9 Natural Steps to Survive, Master Stress, and Live Well
Stress is such a common problem now that it needs no introduction. But how can you overcome the mental and physical problems brought on by stress before it starts to become detrimental to your life? Stress Pandemic suggests 9 practical ways to deal with stress. Using personal encounters as examples, the author shows you how he suffered from mental conditions due to stress, and how he gradually overcame the many problems he faced. This is a simple reference guide to discover the keys to build a healthy, balanced and joyful lifestyle amidst facing daily challenges in this modern world.
Excerpt
“Stress is intricately linked to our emotional life and thought patterns, with the disharmony of anger, fear, and the whole spectrum of emotional experience generating a near constant stream of stress for some people. Even something as seemingly harmless as noisy neighbours can be a significant source of stress in a person’s life.
The body’s stress response is a natural, physiological mechanism that is triggered in the presence of perceived threats. When one senses danger – real or imagined – the body’s defense system kicks into a rapid, automatic process known as the fight-or-flight reaction, or the stress response. The nervous system responds by stimulating the release of a flood of neurochemicals and hormones, primarily epinephrine, norepinephrine, and cortisol. These neurochemicals and hormones rouse the body for emergency action. Senses become sharper, the heart pounds faster, muscles tighten, blood pressure rises, and the breath quickens. This state of alert is designed to decrease reaction time and enhance focus, speed, and stamina – all in preparation for either fighting off or fleeing from the danger at hand.

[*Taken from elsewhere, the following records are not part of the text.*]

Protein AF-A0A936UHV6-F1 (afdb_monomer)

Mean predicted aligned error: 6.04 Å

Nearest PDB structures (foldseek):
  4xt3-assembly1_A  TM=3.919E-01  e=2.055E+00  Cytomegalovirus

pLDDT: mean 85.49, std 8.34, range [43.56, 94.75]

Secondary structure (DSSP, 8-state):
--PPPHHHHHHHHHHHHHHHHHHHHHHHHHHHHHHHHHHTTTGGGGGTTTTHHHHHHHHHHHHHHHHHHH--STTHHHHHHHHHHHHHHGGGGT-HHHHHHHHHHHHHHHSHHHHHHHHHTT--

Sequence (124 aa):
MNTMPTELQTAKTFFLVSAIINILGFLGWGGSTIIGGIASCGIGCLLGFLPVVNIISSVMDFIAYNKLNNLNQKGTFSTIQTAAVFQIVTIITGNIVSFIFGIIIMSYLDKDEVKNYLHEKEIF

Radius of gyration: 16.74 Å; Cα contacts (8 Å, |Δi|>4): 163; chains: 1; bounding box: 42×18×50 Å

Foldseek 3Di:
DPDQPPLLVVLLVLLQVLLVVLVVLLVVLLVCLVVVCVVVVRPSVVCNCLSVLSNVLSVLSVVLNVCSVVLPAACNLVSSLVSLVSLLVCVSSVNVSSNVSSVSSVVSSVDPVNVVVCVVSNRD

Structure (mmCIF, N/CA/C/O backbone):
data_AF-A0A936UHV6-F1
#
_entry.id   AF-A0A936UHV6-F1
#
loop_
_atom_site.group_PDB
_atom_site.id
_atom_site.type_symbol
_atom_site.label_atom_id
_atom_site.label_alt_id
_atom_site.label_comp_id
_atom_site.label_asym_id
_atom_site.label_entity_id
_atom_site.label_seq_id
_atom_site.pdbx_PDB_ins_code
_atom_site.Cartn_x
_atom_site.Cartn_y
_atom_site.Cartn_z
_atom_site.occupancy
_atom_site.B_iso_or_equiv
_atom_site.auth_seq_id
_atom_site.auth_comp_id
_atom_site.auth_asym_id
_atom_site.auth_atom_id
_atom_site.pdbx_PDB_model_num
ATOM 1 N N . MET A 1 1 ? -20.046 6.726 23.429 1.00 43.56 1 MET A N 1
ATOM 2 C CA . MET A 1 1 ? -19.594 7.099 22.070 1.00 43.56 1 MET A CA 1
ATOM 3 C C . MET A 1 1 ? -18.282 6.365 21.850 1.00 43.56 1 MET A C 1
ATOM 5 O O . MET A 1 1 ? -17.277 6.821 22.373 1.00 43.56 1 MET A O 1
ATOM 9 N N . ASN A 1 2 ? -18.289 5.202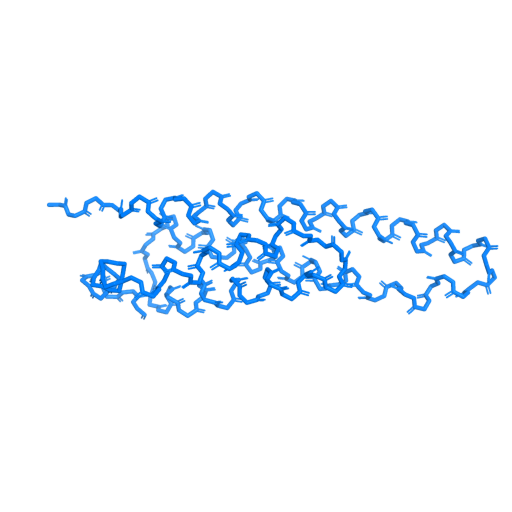 21.192 1.00 55.66 2 ASN A N 1
ATOM 10 C CA . ASN A 1 2 ? -17.036 4.508 20.886 1.00 55.66 2 ASN A CA 1
ATOM 11 C C . ASN A 1 2 ? -16.297 5.335 19.828 1.00 55.66 2 ASN A C 1
ATOM 13 O O . ASN A 1 2 ? -16.711 5.422 18.667 1.00 55.66 2 ASN A O 1
ATOM 17 N N . THR A 1 3 ? -15.272 6.052 20.279 1.00 69.19 3 THR A N 1
ATOM 18 C CA . THR A 1 3 ? -14.278 6.706 19.431 1.00 69.19 3 THR A CA 1
ATOM 19 C C . THR A 1 3 ? -13.629 5.650 18.544 1.00 69.19 3 THR A C 1
ATOM 21 O O . THR A 1 3 ? -13.452 4.517 18.979 1.00 69.19 3 THR A O 1
ATOM 24 N N . MET A 1 4 ? -13.309 5.992 17.291 1.00 78.19 4 MET A N 1
ATOM 25 C CA . MET A 1 4 ? -12.629 5.057 16.388 1.00 78.19 4 MET A CA 1
ATOM 26 C C . MET A 1 4 ? -11.361 4.508 17.069 1.00 78.19 4 MET A C 1
ATOM 28 O O . MET A 1 4 ? -10.548 5.339 17.492 1.00 78.19 4 MET A O 1
ATOM 32 N N . PRO A 1 5 ? -11.178 3.172 17.135 1.00 84.62 5 PRO A N 1
ATOM 33 C CA . PRO A 1 5 ? -9.973 2.551 17.671 1.00 84.62 5 PRO A CA 1
ATOM 34 C C . PRO A 1 5 ? -8.712 3.165 17.064 1.00 84.62 5 PRO A C 1
ATOM 36 O O . PRO A 1 5 ? -8.666 3.463 15.863 1.00 84.62 5 PRO A O 1
ATOM 39 N N . THR A 1 6 ? -7.682 3.355 17.883 1.00 87.88 6 THR A N 1
ATOM 40 C CA . THR A 1 6 ? -6.413 3.974 17.467 1.00 87.88 6 THR A CA 1
ATOM 41 C C . THR A 1 6 ? -5.771 3.212 16.303 1.00 87.88 6 THR A C 1
ATOM 43 O O . THR A 1 6 ? -5.160 3.803 15.412 1.00 87.88 6 THR A O 1
ATOM 46 N N . GLU A 1 7 ? -5.972 1.899 16.255 1.00 89.56 7 GLU A N 1
ATOM 47 C CA . GLU A 1 7 ? -5.549 1.001 15.187 1.00 89.56 7 GLU A CA 1
ATOM 48 C C . GLU A 1 7 ? -6.183 1.354 13.841 1.00 89.56 7 GLU A C 1
ATOM 50 O O . GLU A 1 7 ? -5.484 1.402 12.831 1.00 89.56 7 GLU A O 1
ATOM 55 N N . LEU A 1 8 ? -7.485 1.658 13.813 1.00 86.81 8 LEU A N 1
ATOM 56 C CA . LEU A 1 8 ? -8.189 2.055 12.589 1.00 86.81 8 LEU A CA 1
ATOM 57 C C . LEU A 1 8 ? -7.779 3.463 12.136 1.00 86.81 8 LEU A C 1
ATOM 59 O O . LEU A 1 8 ? -7.680 3.718 10.934 1.00 86.81 8 LEU A O 1
ATOM 63 N N . GLN A 1 9 ? -7.478 4.366 13.076 1.00 88.94 9 GLN A N 1
ATOM 64 C CA . GLN A 1 9 ? -6.916 5.682 12.746 1.00 88.94 9 GLN A CA 1
ATOM 65 C C . GLN A 1 9 ? -5.505 5.560 12.161 1.00 88.94 9 GLN A C 1
ATOM 67 O O . GLN A 1 9 ? -5.170 6.229 11.187 1.00 88.94 9 GLN A O 1
ATOM 72 N N . THR A 1 10 ? -4.694 4.661 12.712 1.00 90.69 10 THR A N 1
ATOM 73 C CA . THR A 1 10 ? -3.349 4.383 12.203 1.00 90.69 10 THR A CA 1
ATOM 74 C C . THR A 1 10 ? -3.420 3.715 10.828 1.00 90.69 10 THR A C 1
ATOM 76 O O . THR A 1 10 ? -2.703 4.118 9.914 1.00 90.69 10 THR A O 1
ATOM 79 N N . ALA A 1 11 ? -4.347 2.769 10.636 1.00 90.19 11 ALA A N 1
ATOM 80 C CA . ALA A 1 11 ? -4.599 2.131 9.347 1.00 90.19 11 ALA A CA 1
ATOM 81 C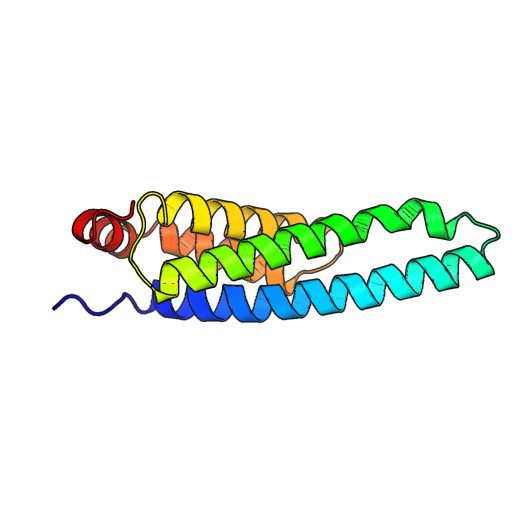 C . ALA A 1 11 ? -4.973 3.157 8.266 1.00 90.19 11 ALA A C 1
ATOM 83 O O . ALA A 1 11 ? -4.425 3.094 7.170 1.00 90.19 11 ALA A O 1
ATOM 84 N N . LYS A 1 12 ? -5.822 4.155 8.569 1.00 90.38 12 LYS A N 1
ATOM 85 C CA . LYS A 1 12 ? -6.109 5.267 7.638 1.00 90.38 12 LYS A CA 1
ATOM 86 C C . LYS A 1 12 ? -4.836 5.952 7.150 1.00 90.38 12 LYS A C 1
ATOM 88 O O . LYS A 1 12 ? -4.662 6.131 5.947 1.00 90.38 12 LYS A O 1
ATOM 93 N N . THR A 1 13 ? -3.968 6.347 8.077 1.00 92.12 13 THR A N 1
ATOM 94 C CA . THR A 1 13 ? -2.715 7.030 7.742 1.00 92.12 13 THR A CA 1
ATOM 95 C C . THR A 1 13 ? -1.822 6.131 6.895 1.00 92.12 13 THR A C 1
ATOM 97 O O . THR A 1 13 ? -1.263 6.586 5.902 1.00 92.12 13 THR A O 1
ATOM 100 N N . PHE A 1 14 ? -1.741 4.843 7.227 1.00 93.06 14 PHE A N 1
ATOM 101 C CA . PHE A 1 14 ? -0.961 3.872 6.463 1.00 93.06 14 PHE A CA 1
ATOM 102 C C . PHE A 1 14 ? -1.490 3.672 5.042 1.00 93.06 14 PHE A C 1
ATOM 104 O O . PHE A 1 14 ? -0.684 3.650 4.117 1.00 93.06 14 PHE A O 1
ATOM 111 N N . PHE A 1 15 ? -2.810 3.618 4.834 1.00 93.12 15 PHE A N 1
ATOM 112 C CA . PHE A 1 15 ? -3.392 3.602 3.488 1.00 93.12 15 PHE A CA 1
ATOM 113 C C . PHE A 1 15 ? -3.019 4.848 2.691 1.00 93.12 15 PHE A C 1
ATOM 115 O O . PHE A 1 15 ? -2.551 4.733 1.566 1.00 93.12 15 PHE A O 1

The stress response is helpful in emergency situations, in certain immediate challenges that we face in life, and for situations where heightened performance is required. However, what is unnatural and dangerous is stress that is not generated for any immediate situation but instead underlies our everyday life because we have failed to examine and deal with it. This kind of unnatural stress serves no purpose but to damage our health, our productivity, our relationships, and our experience of life. The human body does not differentiate between our overreaction to life’s ups and downs versus a life-or-death situation; it responds in the same way to both. Therefore, if you are frequently worried and feeling under pressure, your emergency stress response may be switched on much of the time. ”
(page 15-16)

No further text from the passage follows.